Encryption

In the FedERA framework, encryption plays a crucial role in ensuring secure communication between the client and server during the Federated Learning process. This section provides guidance on generating and configuring the necessary certificates for TLS/SSL encryption.

TLS Basics

To understand the encryption process, it’s essential to grasp the fundamentals of TLS/SSL and chains of trust. TLS/SSL operates based on a transitive trust model, where trust in a certificate authority (CA) extends to the certificates it generates. Web browsers and operating systems have a “Trusted Roots” certificate store, automatically trusting certificates from public certificate authorities such as Let’s Encrypt or GoDaddy.

In the case of FedERA, we establish our own CA and need to inform the client about the CA certificate for trust verification. Additionally, the server certificate must contain the exact server name the client connects to for validation.

Generate Certificates

For the purpose of this example, we will set up a basic PKI Infrastructure using CloudFlare’s CFSSL toolset, specifically the cfssl and cfssljson tools. You can download these tools from here .

The ssl directory contains configuration files that can be modified, but for demonstration purposes, they can also be used as-is.

Generate CA Certificate and Config

To generate the CA certificate and configuration, navigate to the ssl directory and run the following command:

$ cd FedERA/ssl
$ cfssl gencert -initca ca-csr.json | cfssljson -bare ca

This command generates the ca.pem and ca-key.pem files. The ca.pem file is used by both the client and server for mutual verification.

Generate Server and Client Certificates

Server Certificate

To generate the server certificate and key pair, run the following command in the ssl directory:

$ cd FedERA/ssl
$ cfssl gencert -ca=ca.pem -ca-key=ca-key.pem -config=ca-config.json -hostname='127.0.0.1,localhost' server-csr.json | cfssljson -bare server

This command creates the server certificate and key pair to be used by the server during TLS/SSL encryption. Note that you can modify the hostname parameter to match the name or IP address of the server on your network.

Client Certificate

To generate the client certificate and key pair, use the following command in the ssl directory:

$ cd FedERA/ssl
$ cfssl gencert -ca=ca.pem -ca-key=ca-key.pem -config=ca-config.json client-csr.json | cfssljson -bare client

When generating the client certificate and key pair, a warning message may appear regarding the absence of a “hosts” field. This warning is expected and acceptable since the client certificate is only used for client identification, not server identification.

TLS Server Identification and Encryption

In FedERA, the client trusts the certificate authority certificate, which subsequently enables trust in the server certificate. This is similar to how web browsers handle certificates, where pre-installed public certificate authority certificates establish trust.

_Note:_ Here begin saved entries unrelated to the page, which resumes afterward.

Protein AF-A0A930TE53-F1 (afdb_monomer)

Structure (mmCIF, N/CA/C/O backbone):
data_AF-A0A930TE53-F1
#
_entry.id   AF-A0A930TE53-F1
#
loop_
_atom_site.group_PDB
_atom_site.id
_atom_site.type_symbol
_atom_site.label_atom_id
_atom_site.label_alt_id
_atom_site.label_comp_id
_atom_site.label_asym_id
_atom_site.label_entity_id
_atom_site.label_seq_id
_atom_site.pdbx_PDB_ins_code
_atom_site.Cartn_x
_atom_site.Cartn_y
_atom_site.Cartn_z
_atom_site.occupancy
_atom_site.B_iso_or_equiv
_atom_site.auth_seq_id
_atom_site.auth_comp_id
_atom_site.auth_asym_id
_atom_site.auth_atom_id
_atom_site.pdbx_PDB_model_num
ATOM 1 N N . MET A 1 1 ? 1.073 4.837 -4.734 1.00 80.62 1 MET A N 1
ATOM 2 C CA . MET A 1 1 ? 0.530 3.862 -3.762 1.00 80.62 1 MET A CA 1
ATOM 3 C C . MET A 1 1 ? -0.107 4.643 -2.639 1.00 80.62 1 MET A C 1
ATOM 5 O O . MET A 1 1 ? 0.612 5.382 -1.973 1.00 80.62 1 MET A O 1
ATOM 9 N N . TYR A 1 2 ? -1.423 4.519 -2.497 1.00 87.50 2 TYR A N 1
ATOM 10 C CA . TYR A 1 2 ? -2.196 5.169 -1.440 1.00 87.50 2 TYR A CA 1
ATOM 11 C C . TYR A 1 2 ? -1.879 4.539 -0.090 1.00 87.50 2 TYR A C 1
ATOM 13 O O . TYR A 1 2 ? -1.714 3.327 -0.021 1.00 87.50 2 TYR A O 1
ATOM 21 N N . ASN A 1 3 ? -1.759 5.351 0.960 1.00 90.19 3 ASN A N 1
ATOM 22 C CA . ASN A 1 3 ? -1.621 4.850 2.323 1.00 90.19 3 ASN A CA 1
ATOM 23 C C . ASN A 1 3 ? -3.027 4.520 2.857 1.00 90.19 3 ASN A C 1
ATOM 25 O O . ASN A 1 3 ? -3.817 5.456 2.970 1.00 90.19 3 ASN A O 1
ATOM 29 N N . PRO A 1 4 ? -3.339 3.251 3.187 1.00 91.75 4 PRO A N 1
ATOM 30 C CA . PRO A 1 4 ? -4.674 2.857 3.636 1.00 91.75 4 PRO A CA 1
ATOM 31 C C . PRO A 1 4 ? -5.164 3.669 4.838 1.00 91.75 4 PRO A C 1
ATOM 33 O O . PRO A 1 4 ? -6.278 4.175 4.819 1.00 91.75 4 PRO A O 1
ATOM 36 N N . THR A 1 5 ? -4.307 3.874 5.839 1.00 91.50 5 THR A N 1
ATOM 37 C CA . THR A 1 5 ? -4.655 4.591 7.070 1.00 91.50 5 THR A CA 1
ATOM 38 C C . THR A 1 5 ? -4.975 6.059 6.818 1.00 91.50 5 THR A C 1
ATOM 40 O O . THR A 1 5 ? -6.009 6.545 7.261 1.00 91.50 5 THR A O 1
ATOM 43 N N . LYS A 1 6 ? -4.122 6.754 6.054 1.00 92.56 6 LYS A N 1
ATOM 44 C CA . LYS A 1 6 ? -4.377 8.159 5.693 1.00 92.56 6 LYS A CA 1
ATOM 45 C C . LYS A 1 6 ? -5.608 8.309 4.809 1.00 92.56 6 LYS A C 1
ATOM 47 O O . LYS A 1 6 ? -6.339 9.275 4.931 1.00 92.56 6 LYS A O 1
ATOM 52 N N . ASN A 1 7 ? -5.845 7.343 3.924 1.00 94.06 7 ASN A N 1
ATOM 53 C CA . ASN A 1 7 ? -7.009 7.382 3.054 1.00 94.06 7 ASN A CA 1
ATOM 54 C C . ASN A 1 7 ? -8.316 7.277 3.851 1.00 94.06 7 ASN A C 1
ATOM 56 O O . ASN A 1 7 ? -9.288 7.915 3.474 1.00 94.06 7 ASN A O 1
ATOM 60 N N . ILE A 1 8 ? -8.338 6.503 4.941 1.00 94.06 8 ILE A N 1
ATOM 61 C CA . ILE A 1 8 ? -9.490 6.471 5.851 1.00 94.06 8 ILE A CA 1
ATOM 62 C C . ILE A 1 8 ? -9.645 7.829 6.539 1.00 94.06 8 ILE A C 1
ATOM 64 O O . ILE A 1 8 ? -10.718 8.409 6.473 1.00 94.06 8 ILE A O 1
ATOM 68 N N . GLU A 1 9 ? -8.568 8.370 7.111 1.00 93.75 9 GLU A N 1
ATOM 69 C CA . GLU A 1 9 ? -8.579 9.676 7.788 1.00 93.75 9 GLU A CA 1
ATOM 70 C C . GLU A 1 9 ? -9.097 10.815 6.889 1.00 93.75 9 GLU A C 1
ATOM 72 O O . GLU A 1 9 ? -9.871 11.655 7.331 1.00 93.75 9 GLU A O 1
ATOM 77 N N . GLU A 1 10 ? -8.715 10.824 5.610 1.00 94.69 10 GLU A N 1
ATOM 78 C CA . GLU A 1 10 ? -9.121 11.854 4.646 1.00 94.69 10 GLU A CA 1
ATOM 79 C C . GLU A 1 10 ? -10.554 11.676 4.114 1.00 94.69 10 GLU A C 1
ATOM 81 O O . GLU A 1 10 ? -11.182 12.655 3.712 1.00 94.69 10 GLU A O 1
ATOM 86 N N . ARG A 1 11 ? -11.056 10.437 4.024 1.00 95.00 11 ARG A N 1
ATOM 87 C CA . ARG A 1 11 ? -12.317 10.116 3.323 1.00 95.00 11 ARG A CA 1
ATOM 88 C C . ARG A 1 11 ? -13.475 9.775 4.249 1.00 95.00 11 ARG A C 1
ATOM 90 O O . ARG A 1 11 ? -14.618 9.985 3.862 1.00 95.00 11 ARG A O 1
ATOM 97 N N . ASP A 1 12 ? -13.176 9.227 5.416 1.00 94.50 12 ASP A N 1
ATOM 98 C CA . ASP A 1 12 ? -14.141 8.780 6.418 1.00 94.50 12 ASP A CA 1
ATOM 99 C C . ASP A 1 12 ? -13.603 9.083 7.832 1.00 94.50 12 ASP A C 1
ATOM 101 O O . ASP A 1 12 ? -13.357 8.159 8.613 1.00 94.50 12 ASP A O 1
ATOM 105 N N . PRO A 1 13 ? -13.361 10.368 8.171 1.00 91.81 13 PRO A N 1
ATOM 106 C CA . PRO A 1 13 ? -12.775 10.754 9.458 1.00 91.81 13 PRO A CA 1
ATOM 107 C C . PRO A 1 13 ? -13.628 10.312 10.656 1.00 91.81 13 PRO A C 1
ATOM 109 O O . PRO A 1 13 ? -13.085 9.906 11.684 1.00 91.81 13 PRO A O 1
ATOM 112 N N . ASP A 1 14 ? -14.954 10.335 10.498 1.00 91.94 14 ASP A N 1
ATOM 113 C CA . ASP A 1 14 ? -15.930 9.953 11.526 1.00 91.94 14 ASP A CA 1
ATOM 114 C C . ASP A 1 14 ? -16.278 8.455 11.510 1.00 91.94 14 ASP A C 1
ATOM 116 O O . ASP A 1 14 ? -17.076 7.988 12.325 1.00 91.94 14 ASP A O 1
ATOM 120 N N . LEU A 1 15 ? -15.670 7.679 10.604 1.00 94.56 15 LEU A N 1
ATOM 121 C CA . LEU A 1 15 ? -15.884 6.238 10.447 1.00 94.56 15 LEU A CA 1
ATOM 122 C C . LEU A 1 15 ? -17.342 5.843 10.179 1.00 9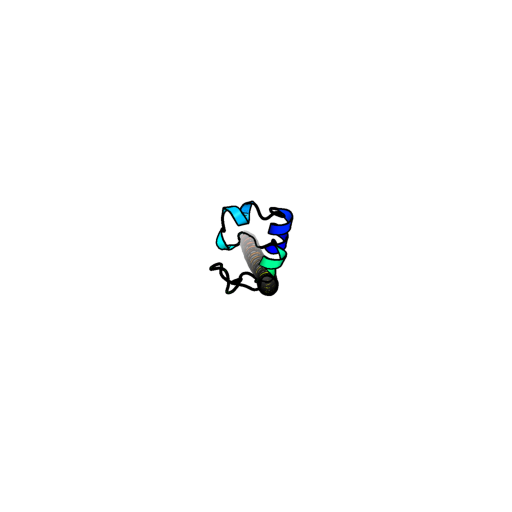4.56 15 LEU A C 1
ATOM 124 O O .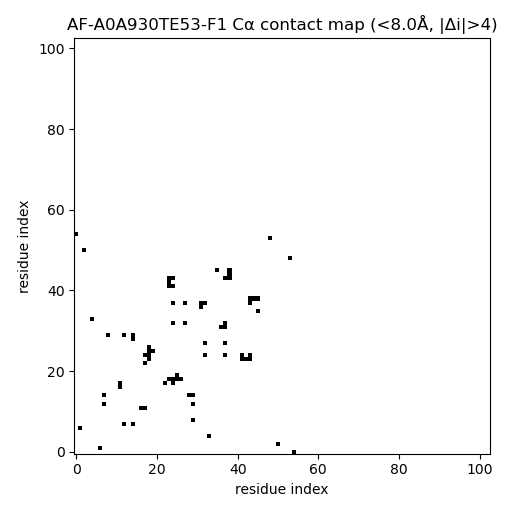 LEU A 1 15 ? -17.756 4.737 10.536 1.00 94.56 15 LEU A O 1
ATOM 128 N N . HIS A 1 16 ? -18.141 6.717 9.568 1.00 94.25 16 HIS A N 1
ATOM 129 C CA . HIS A 1 16 ? -19.538 6.421 9.255 1.00 94.25 16 HIS A CA 1
ATOM 130 C C . HIS A 1 16 ? -19.648 5.275 8.256 1.00 94.25 16 HIS A C 1
ATOM 132 O O . HIS A 1 16 ? -20.463 4.370 8.442 1.00 94.25 16 HIS A O 1
ATOM 138 N N . PHE A 1 17 ? -18.812 5.288 7.216 1.00 95.50 17 PHE A N 1
ATOM 139 C CA . PHE A 1 17 ? -18.818 4.231 6.212 1.00 95.50 17 PHE A CA 1
ATOM 140 C C . PHE A 1 17 ? -18.320 2.917 6.815 1.00 95.50 17 PHE A C 1
ATOM 142 O O . PHE A 1 17 ? -18.983 1.887 6.683 1.00 95.50 17 PHE A O 1
ATOM 149 N N . ILE A 1 18 ? -17.189 2.953 7.522 1.00 94.69 18 ILE A N 1
ATOM 150 C CA . ILE A 1 18 ? -16.618 1.755 8.150 1.00 94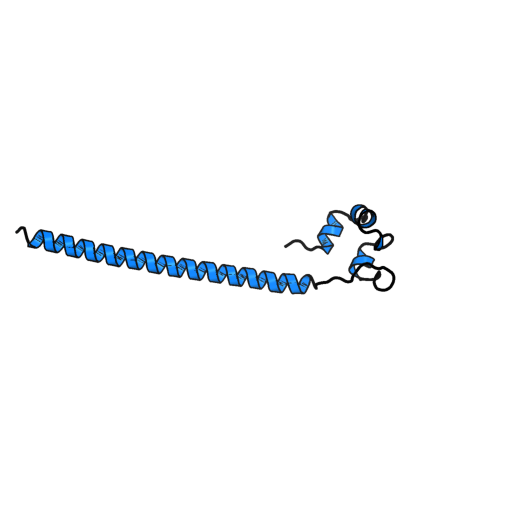.69 18 ILE A CA 1
ATOM 151 C C . ILE A 1 18 ? -17.576 1.169 9.189 1.00 94.69 18 ILE A C 1
ATOM 153 O O . ILE A 1 18 ? -17.824 -0.029 9.156 1.00 94.69 18 ILE A O 1
ATOM 157 N N . SER A 1 19 ? -18.172 1.986 10.058 1.00 93.00 19 SER A N 1
ATOM 158 C CA . SER A 1 19 ? -19.089 1.495 11.098 1.00 93.00 19 SER A CA 1
ATOM 159 C C . SER A 1 19 ? -20.372 0.894 10.527 1.00 93.00 19 SER A C 1
ATOM 161 O O . SER A 1 19 ? -20.951 0.006 11.144 1.00 93.00 19 SER A O 1
ATOM 163 N N . HIS A 1 20 ? -20.832 1.371 9.367 1.00 94.62 20 HIS A N 1
ATOM 164 C CA . HIS A 1 20 ? -22.022 0.828 8.713 1.00 94.62 20 HIS A CA 1
ATOM 165 C C . HIS A 1 20 ? -21.764 -0.547 8.085 1.00 94.62 20 HIS A C 1
ATOM 167 O O . HIS A 1 20 ? -22.609 -1.433 8.175 1.00 94.62 20 HIS A O 1
ATOM 173 N N . TRP A 1 21 ? -20.604 -0.725 7.447 1.00 96.62 21 TRP A N 1
ATOM 174 C CA . TRP A 1 21 ? -20.287 -1.938 6.684 1.00 96.62 21 TRP A CA 1
ATOM 175 C C . TRP A 1 21 ? -19.465 -2.974 7.454 1.00 96.62 21 TRP A C 1
ATOM 177 O O . TRP A 1 21 ? -19.443 -4.139 7.064 1.00 96.62 21 TRP A O 1
ATOM 187 N N . VAL A 1 22 ? -18.790 -2.563 8.526 1.00 95.19 22 VAL A N 1
ATOM 188 C CA . VAL A 1 22 ? -17.926 -3.399 9.367 1.00 95.19 22 VAL A CA 1
ATOM 189 C C . VAL A 1 22 ? -18.386 -3.250 10.823 1.00 95.19 22 VAL A C 1
ATOM 191 O O . VAL A 1 22 ? -17.763 -2.530 11.613 1.00 95.19 22 VAL A O 1
ATOM 194 N N . PRO A 1 23 ? -19.519 -3.877 11.191 1.00 93.94 23 PRO A N 1
ATOM 195 C CA . PRO A 1 23 ? -20.135 -3.694 12.504 1.00 93.94 23 PRO A CA 1
ATOM 196 C C . PRO A 1 23 ? -19.236 -4.174 13.652 1.00 93.94 23 PRO A C 1
ATOM 198 O O . PRO A 1 23 ? -19.360 -3.697 14.778 1.00 93.94 23 PRO A O 1
ATOM 201 N N . GLU A 1 24 ? -18.276 -5.064 13.388 1.00 94.50 24 GLU A N 1
ATOM 202 C CA . GLU A 1 24 ? -17.324 -5.565 14.385 1.00 94.50 24 GLU A CA 1
ATOM 203 C C . GLU A 1 24 ? -16.351 -4.480 14.879 1.00 94.50 24 GLU A C 1
ATOM 205 O O . GLU A 1 24 ? -15.719 -4.637 15.930 1.00 94.50 24 GLU A O 1
ATOM 210 N N . LEU A 1 25 ? -16.217 -3.386 14.122 1.00 93.31 25 LEU A N 1
ATOM 211 C CA . LEU A 1 25 ? -15.411 -2.215 14.465 1.00 93.31 25 LEU A CA 1
ATOM 212 C C . LEU A 1 25 ? -16.248 -1.053 15.015 1.00 93.31 25 LEU A C 1
ATOM 214 O O . LEU A 1 25 ? -15.699 0.008 15.328 1.00 93.31 25 LEU A O 1
ATOM 218 N N . GLN A 1 26 ? -17.558 -1.234 15.186 1.00 92.25 26 GLN A N 1
ATOM 219 C CA . GLN A 1 26 ? -18.424 -0.195 15.723 1.00 92.25 26 GLN A CA 1
ATOM 220 C C . GLN A 1 26 ? -18.007 0.187 17.155 1.00 92.25 26 GLN A C 1
ATOM 222 O O . GLN A 1 26 ? -17.723 -0.660 18.001 1.00 92.25 26 GLN A O 1
ATOM 227 N N . GLY A 1 27 ? -17.950 1.493 17.428 1.00 89.81 27 GLY A N 1
ATOM 228 C CA . GLY A 1 27 ? -17.530 2.034 18.727 1.00 89.81 27 GLY A CA 1
ATOM 229 C C . GLY A 1 27 ? -16.012 2.164 18.913 1.00 89.81 27 GLY A C 1
ATOM 230 O O . GLY A 1 27 ? -15.565 2.725 19.919 1.00 89.81 27 GLY A O 1
ATOM 231 N N . TYR A 1 28 ? -15.204 1.714 17.950 1.00 92.75 28 TYR A N 1
ATOM 232 C CA . TYR A 1 28 ? -13.773 2.002 17.922 1.00 92.75 28 TYR A CA 1
ATOM 233 C 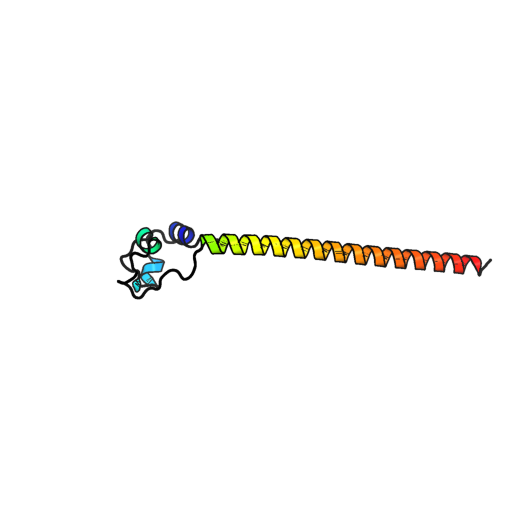C . TYR A 1 28 ? -13.501 3.284 17.132 1.00 92.75 28 TYR A C 1
ATOM 235 O O . TYR A 1 28 ? -14.034 3.496 16.050 1.00 92.75 28 TYR A O 1
ATOM 243 N N . SER A 1 29 ? -12.638 4.145 17.673 1.00 92.69 29 SER A N 1
ATOM 244 C CA . SER A 1 29 ? -12.133 5.310 16.947 1.00 92.69 29 SER A CA 1
ATOM 245 C C . SER A 1 29 ? -11.006 4.916 15.991 1.00 92.69 29 SER A C 1
ATOM 247 O O . SER A 1 29 ? -10.343 3.895 16.186 1.00 92.69 29 SER A O 1
ATOM 249 N N . LEU A 1 30 ? -10.716 5.754 14.994 1.00 92.00 30 LEU A N 1
ATOM 250 C CA . LEU A 1 30 ? -9.675 5.458 14.007 1.00 92.00 30 LEU A CA 1
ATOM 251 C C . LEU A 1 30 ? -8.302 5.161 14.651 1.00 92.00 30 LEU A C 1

For one-way trust verification (client verifies server identity but not vice versa), the server does not necessarily need to present the CA certificate as part of its certificate chain. The server only needs to present enough of the certificate chain for the client to trace it back to a trusted CA certificate.

In the FedERA framework, the gRPC server can be configured for SSL using the following code snippet:

On server side

if configurations['encryption']==1:
        # Load the server's private key and certificate
        keyfile = configurations['server_key']
        certfile = configurations['server_cert']
        private_key = bytes(open(keyfile).read(), 'utf-8')
        certificate_chain = bytes(open(certfile).read(), 'utf-8')
        # Create SSL/TLS credentials object
        server_credentials = ssl_server_credentials([(private_key, certificate_chain)])
        server.add_secure_port('localhost:8214', server_credentials)

On client side

if config["encryption"] == 1:
            ca_cert = 'ca.pem'
            root_certs = bytes(open(ca_cert).read(), 'utf-8')
            credentials = grpc.ssl_channel_credentials(root_certs)
            #create new gRPC channel to the server
            channel = grpc.secure_channel(ip_address, options=[
                ('grpc.max_send_message_length', -1),
                ('grpc.max_receive_message_length', -1)
                ], credentials=credentials)

Acknowledgments

This code and information were developed with the help of the repository jottoekke/python-grpc-ssl, which provided valuable guidance in implementing the encryption functionality.